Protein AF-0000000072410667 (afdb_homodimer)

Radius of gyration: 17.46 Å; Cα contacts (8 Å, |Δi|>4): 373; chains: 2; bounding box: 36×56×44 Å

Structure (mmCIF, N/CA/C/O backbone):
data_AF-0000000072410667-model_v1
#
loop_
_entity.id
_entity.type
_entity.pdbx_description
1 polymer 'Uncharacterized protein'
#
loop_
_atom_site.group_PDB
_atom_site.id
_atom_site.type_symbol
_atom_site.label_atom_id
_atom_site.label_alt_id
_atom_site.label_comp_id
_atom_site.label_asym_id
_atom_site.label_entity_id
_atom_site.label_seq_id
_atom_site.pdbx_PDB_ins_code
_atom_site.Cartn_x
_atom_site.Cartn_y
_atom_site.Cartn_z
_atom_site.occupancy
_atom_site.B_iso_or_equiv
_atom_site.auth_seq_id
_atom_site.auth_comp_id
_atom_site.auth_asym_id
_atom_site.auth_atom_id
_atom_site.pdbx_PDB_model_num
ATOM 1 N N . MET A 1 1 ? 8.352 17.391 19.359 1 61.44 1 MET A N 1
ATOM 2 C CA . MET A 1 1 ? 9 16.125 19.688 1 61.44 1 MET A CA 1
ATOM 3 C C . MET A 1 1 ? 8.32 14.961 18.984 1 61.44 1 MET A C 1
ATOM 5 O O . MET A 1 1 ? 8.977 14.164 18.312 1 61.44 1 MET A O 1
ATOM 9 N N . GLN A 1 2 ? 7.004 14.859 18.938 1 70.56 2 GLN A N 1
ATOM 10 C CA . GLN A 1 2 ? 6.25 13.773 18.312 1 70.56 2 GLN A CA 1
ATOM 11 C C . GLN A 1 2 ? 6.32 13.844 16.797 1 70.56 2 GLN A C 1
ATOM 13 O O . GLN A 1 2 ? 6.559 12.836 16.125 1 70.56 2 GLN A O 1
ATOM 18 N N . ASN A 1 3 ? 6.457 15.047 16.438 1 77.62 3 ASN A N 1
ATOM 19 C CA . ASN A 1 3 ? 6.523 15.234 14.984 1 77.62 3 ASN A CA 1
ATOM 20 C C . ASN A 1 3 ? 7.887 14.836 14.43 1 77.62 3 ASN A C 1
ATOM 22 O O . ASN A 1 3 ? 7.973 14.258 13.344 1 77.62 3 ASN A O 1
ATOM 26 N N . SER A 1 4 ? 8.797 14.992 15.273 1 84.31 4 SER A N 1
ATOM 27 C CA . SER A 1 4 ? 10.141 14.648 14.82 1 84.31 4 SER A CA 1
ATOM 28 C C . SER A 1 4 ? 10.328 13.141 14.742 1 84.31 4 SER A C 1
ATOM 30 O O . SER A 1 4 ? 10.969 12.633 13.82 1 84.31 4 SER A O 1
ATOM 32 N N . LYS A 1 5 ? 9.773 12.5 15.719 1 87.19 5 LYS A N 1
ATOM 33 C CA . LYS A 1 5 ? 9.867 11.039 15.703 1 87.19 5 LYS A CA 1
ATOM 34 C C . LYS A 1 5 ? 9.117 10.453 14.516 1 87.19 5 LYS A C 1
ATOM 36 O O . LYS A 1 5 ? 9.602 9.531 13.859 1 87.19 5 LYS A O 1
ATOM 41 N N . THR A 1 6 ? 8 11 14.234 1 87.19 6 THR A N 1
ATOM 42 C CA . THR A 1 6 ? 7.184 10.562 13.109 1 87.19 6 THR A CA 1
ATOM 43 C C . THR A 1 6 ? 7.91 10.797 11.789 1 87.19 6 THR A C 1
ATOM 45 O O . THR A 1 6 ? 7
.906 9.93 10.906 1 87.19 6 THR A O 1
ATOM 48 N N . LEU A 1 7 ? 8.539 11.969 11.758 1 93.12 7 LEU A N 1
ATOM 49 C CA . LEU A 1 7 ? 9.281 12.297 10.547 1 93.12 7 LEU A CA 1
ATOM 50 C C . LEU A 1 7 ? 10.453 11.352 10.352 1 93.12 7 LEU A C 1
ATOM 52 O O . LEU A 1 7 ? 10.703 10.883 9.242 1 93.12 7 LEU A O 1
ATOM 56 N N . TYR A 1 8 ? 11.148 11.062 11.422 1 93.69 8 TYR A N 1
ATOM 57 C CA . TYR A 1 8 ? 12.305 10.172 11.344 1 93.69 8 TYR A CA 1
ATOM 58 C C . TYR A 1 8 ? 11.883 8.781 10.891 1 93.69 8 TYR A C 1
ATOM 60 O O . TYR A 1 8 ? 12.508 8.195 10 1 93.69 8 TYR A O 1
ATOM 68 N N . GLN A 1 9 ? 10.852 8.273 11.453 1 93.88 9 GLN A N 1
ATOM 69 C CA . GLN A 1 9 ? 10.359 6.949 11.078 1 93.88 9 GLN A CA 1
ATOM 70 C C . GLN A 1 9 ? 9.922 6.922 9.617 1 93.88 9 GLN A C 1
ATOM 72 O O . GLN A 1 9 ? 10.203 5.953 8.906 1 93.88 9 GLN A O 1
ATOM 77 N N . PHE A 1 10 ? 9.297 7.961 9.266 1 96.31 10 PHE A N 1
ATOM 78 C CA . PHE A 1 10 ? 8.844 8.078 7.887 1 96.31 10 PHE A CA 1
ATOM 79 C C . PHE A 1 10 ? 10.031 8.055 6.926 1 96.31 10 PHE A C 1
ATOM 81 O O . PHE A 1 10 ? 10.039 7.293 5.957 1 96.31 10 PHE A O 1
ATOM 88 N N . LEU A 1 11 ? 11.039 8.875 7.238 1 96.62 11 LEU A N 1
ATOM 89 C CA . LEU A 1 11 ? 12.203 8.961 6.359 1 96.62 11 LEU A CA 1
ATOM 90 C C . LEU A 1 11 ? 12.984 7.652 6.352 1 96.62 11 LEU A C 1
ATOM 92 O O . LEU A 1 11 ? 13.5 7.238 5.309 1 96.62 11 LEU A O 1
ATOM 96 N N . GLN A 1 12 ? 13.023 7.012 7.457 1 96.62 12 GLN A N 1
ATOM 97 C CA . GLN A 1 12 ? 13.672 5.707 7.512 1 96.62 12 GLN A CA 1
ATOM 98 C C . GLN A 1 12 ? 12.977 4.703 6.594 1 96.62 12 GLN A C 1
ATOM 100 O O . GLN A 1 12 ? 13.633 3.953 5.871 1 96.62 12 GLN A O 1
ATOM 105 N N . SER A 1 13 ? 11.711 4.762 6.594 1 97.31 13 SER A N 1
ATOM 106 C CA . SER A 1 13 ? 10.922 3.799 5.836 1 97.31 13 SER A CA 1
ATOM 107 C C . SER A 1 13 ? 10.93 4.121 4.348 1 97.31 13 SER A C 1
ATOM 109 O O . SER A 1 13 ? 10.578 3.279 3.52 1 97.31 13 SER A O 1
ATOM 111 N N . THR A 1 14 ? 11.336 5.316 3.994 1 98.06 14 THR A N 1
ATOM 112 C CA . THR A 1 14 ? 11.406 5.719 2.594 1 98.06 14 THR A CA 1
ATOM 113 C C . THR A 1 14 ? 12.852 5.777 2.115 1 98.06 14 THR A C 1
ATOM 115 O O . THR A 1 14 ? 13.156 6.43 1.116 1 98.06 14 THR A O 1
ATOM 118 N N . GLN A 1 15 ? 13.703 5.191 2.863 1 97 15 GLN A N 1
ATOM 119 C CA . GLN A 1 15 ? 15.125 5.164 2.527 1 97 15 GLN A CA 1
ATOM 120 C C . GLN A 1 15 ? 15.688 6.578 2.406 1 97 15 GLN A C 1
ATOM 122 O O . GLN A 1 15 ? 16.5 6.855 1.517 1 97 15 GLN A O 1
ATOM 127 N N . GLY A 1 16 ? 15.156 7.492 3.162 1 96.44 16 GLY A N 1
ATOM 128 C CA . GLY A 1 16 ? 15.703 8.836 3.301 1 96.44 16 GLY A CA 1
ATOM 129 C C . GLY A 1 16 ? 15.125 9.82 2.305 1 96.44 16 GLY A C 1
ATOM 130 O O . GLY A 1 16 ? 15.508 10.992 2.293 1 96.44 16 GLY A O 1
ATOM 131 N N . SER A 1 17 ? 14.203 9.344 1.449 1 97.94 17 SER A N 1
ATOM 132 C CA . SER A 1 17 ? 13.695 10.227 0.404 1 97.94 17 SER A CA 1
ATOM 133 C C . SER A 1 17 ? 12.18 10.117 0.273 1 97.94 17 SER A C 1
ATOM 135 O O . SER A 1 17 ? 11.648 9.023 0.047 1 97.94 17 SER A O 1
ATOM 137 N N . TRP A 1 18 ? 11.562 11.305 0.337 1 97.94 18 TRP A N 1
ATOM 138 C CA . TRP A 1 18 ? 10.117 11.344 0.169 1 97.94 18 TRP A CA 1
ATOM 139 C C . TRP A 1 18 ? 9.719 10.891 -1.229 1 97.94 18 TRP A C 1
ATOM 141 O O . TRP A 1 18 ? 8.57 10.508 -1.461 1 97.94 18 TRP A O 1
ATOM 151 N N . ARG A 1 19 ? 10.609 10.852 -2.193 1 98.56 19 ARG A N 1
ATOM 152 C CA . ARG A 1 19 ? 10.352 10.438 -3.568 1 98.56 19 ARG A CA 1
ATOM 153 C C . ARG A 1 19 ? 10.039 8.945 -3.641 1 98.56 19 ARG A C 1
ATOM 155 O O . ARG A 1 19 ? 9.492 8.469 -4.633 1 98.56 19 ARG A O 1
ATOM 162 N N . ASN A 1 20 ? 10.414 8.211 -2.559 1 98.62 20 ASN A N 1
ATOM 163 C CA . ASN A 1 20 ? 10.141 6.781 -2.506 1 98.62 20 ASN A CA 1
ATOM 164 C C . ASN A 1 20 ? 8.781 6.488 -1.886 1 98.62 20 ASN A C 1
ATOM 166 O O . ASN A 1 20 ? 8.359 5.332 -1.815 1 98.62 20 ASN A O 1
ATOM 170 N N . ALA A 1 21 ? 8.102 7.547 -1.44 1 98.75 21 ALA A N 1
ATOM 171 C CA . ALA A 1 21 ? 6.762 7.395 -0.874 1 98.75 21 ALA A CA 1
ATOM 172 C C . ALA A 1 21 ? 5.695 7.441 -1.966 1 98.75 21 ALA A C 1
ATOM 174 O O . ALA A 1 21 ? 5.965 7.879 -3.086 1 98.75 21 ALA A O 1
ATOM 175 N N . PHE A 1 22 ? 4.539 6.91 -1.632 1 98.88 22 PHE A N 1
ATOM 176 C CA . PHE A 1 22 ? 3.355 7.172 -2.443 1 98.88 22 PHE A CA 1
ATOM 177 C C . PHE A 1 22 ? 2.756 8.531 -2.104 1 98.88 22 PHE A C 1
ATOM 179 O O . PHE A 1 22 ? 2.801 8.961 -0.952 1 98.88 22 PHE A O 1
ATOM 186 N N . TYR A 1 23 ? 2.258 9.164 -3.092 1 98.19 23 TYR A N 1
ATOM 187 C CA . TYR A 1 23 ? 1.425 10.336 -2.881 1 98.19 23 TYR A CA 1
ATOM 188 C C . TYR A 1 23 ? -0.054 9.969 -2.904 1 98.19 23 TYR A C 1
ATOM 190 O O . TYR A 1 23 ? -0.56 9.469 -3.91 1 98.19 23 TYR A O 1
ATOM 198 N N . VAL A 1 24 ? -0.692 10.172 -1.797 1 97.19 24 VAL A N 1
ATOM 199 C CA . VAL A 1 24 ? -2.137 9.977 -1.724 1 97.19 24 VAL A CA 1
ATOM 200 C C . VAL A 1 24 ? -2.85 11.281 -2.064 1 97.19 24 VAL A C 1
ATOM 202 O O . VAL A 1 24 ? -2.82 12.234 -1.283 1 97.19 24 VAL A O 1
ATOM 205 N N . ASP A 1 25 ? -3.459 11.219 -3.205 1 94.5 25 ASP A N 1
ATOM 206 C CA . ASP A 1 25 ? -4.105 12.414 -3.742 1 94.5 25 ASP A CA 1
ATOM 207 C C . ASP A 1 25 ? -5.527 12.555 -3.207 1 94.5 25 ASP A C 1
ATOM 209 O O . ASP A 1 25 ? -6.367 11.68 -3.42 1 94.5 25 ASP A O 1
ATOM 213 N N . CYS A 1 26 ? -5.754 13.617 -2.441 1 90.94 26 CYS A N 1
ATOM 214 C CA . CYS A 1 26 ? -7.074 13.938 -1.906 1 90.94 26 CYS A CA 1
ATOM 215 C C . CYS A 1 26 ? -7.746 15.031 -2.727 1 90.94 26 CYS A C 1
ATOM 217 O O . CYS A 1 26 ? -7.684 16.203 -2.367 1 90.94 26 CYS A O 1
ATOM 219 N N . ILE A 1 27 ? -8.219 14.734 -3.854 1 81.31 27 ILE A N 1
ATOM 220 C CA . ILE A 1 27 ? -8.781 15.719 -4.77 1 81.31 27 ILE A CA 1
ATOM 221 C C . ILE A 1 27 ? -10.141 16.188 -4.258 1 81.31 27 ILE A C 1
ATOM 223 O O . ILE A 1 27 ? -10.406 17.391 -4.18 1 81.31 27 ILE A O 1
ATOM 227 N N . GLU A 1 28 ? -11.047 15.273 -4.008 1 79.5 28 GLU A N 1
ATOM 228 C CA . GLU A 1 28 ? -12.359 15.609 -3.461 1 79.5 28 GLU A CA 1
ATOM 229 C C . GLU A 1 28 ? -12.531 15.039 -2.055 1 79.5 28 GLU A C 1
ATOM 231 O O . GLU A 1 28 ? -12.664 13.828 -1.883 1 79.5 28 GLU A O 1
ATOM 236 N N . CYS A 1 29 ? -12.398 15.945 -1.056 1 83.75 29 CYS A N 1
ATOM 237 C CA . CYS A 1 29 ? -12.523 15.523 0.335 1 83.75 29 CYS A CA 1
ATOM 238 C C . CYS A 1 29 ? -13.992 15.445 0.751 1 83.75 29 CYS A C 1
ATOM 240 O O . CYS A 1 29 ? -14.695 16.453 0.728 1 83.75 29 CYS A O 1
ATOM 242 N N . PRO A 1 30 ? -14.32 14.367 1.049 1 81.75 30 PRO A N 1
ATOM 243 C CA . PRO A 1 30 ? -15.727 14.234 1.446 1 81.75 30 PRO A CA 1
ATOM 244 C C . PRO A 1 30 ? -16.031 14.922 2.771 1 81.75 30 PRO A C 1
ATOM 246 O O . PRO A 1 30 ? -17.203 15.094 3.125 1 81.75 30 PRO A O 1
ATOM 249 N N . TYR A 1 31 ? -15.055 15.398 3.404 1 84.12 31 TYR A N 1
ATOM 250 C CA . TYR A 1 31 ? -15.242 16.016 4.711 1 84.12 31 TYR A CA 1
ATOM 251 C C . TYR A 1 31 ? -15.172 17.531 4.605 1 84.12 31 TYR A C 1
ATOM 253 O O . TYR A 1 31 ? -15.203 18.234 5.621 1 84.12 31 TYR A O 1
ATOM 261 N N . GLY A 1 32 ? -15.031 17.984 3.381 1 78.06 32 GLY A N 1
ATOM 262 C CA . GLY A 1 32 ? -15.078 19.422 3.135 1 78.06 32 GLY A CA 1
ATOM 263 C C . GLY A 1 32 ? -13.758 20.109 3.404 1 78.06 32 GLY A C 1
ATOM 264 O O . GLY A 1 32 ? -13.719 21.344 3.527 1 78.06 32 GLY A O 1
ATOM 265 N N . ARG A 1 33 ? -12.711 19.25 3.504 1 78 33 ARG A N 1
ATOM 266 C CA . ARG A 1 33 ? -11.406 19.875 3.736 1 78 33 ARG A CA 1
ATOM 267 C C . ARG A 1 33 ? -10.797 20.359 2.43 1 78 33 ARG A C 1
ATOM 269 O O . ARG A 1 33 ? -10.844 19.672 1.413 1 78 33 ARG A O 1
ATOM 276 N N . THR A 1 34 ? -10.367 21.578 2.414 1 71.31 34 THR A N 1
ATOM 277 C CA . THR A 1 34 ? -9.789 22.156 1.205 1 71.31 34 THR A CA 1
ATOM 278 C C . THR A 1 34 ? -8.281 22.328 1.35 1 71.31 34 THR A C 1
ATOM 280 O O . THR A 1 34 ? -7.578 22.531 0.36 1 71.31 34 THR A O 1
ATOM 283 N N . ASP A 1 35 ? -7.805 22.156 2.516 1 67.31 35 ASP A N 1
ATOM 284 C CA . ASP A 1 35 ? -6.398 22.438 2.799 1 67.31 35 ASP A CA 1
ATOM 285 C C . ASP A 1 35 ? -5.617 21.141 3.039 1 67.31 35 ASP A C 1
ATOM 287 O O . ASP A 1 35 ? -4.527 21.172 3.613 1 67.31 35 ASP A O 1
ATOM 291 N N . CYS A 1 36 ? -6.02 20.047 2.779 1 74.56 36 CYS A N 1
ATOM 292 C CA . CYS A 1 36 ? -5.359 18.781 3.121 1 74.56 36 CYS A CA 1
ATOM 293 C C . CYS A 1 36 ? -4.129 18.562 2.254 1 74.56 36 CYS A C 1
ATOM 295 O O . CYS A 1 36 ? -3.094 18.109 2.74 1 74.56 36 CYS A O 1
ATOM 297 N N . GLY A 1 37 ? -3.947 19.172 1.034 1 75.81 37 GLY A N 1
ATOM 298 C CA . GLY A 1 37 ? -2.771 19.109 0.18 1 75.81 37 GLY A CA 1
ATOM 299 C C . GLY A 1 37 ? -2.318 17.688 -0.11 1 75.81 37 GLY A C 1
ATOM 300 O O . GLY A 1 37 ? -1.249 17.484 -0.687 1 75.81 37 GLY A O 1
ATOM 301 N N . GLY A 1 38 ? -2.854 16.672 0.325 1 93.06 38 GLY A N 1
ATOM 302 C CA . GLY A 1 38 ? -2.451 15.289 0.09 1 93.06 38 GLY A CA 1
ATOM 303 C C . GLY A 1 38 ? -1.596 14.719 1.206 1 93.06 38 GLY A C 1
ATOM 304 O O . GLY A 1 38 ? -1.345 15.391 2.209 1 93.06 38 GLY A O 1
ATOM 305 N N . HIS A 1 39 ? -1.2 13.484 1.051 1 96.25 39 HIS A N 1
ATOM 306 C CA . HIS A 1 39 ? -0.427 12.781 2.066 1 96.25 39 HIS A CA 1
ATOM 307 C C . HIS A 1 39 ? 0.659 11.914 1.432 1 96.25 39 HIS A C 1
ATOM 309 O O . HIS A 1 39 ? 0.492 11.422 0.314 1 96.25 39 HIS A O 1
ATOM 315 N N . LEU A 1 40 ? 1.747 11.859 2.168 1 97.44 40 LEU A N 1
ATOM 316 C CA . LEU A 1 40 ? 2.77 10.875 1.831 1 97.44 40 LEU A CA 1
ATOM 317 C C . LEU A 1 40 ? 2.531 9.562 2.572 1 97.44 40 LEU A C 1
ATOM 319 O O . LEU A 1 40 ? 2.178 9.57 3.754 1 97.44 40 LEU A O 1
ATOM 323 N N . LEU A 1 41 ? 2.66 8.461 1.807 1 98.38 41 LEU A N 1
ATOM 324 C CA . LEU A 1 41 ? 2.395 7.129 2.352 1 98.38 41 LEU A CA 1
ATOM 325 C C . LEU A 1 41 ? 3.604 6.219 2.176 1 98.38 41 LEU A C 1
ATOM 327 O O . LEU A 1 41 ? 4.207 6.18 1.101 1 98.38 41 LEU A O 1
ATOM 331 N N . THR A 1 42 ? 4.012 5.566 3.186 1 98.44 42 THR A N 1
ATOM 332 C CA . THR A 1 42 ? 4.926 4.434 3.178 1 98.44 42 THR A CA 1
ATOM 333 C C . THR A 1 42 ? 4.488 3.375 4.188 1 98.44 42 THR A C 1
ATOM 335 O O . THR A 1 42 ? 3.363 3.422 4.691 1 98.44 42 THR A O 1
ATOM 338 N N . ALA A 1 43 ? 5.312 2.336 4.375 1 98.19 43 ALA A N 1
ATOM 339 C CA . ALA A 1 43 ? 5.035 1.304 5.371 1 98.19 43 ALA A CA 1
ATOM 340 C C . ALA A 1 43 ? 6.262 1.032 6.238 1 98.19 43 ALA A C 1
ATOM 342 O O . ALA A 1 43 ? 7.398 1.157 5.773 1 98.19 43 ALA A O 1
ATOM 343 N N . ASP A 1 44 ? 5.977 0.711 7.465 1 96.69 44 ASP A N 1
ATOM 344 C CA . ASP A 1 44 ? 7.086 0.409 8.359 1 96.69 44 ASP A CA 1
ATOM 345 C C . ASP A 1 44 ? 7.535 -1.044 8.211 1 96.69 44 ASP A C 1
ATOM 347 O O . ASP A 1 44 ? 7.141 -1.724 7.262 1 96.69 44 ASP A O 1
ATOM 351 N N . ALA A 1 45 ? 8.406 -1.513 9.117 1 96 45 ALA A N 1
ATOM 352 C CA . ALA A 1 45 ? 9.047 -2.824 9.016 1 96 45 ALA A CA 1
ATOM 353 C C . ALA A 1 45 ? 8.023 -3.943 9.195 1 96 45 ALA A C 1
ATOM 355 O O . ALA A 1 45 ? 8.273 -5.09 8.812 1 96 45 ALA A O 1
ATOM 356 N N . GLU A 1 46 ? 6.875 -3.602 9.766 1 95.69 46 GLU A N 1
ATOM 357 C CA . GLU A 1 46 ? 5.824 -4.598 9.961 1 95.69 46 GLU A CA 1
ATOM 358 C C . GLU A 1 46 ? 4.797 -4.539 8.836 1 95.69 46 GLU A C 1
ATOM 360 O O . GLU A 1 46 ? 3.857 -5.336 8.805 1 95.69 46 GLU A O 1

■ **Task objective**
Would you please repeat exactly the lines above, starting at the line with "ATOM 130 O O" and stopping at the line with "ATOM 137 N N", both included?

■ **Reply**
ATOM 130 O O . GLY A 1 16 ? 15.508 10.992 2.293 1 96.44 16 GLY A O 1
ATOM 131 N N . SER A 1 17 ? 14.203 9.344 1.449 1 97.94 17 SER A N 1
ATOM 132 C CA . SER A 1 17 ? 13.695 10.227 0.404 1 97.94 17 SER A CA 1
ATOM 133 C C . SER A 1 17 ? 12.18 10.117 0.273 1 97.94 17 SER A C 1
ATOM 135 O O . SER A 1 17 ? 11.648 9.023 0.047 1 97.94 17 SER A O 1
ATOM 137 N N . TRP A 1 18 ? 11.562 11.305 0.337 1 97.94 18 TRP A N 1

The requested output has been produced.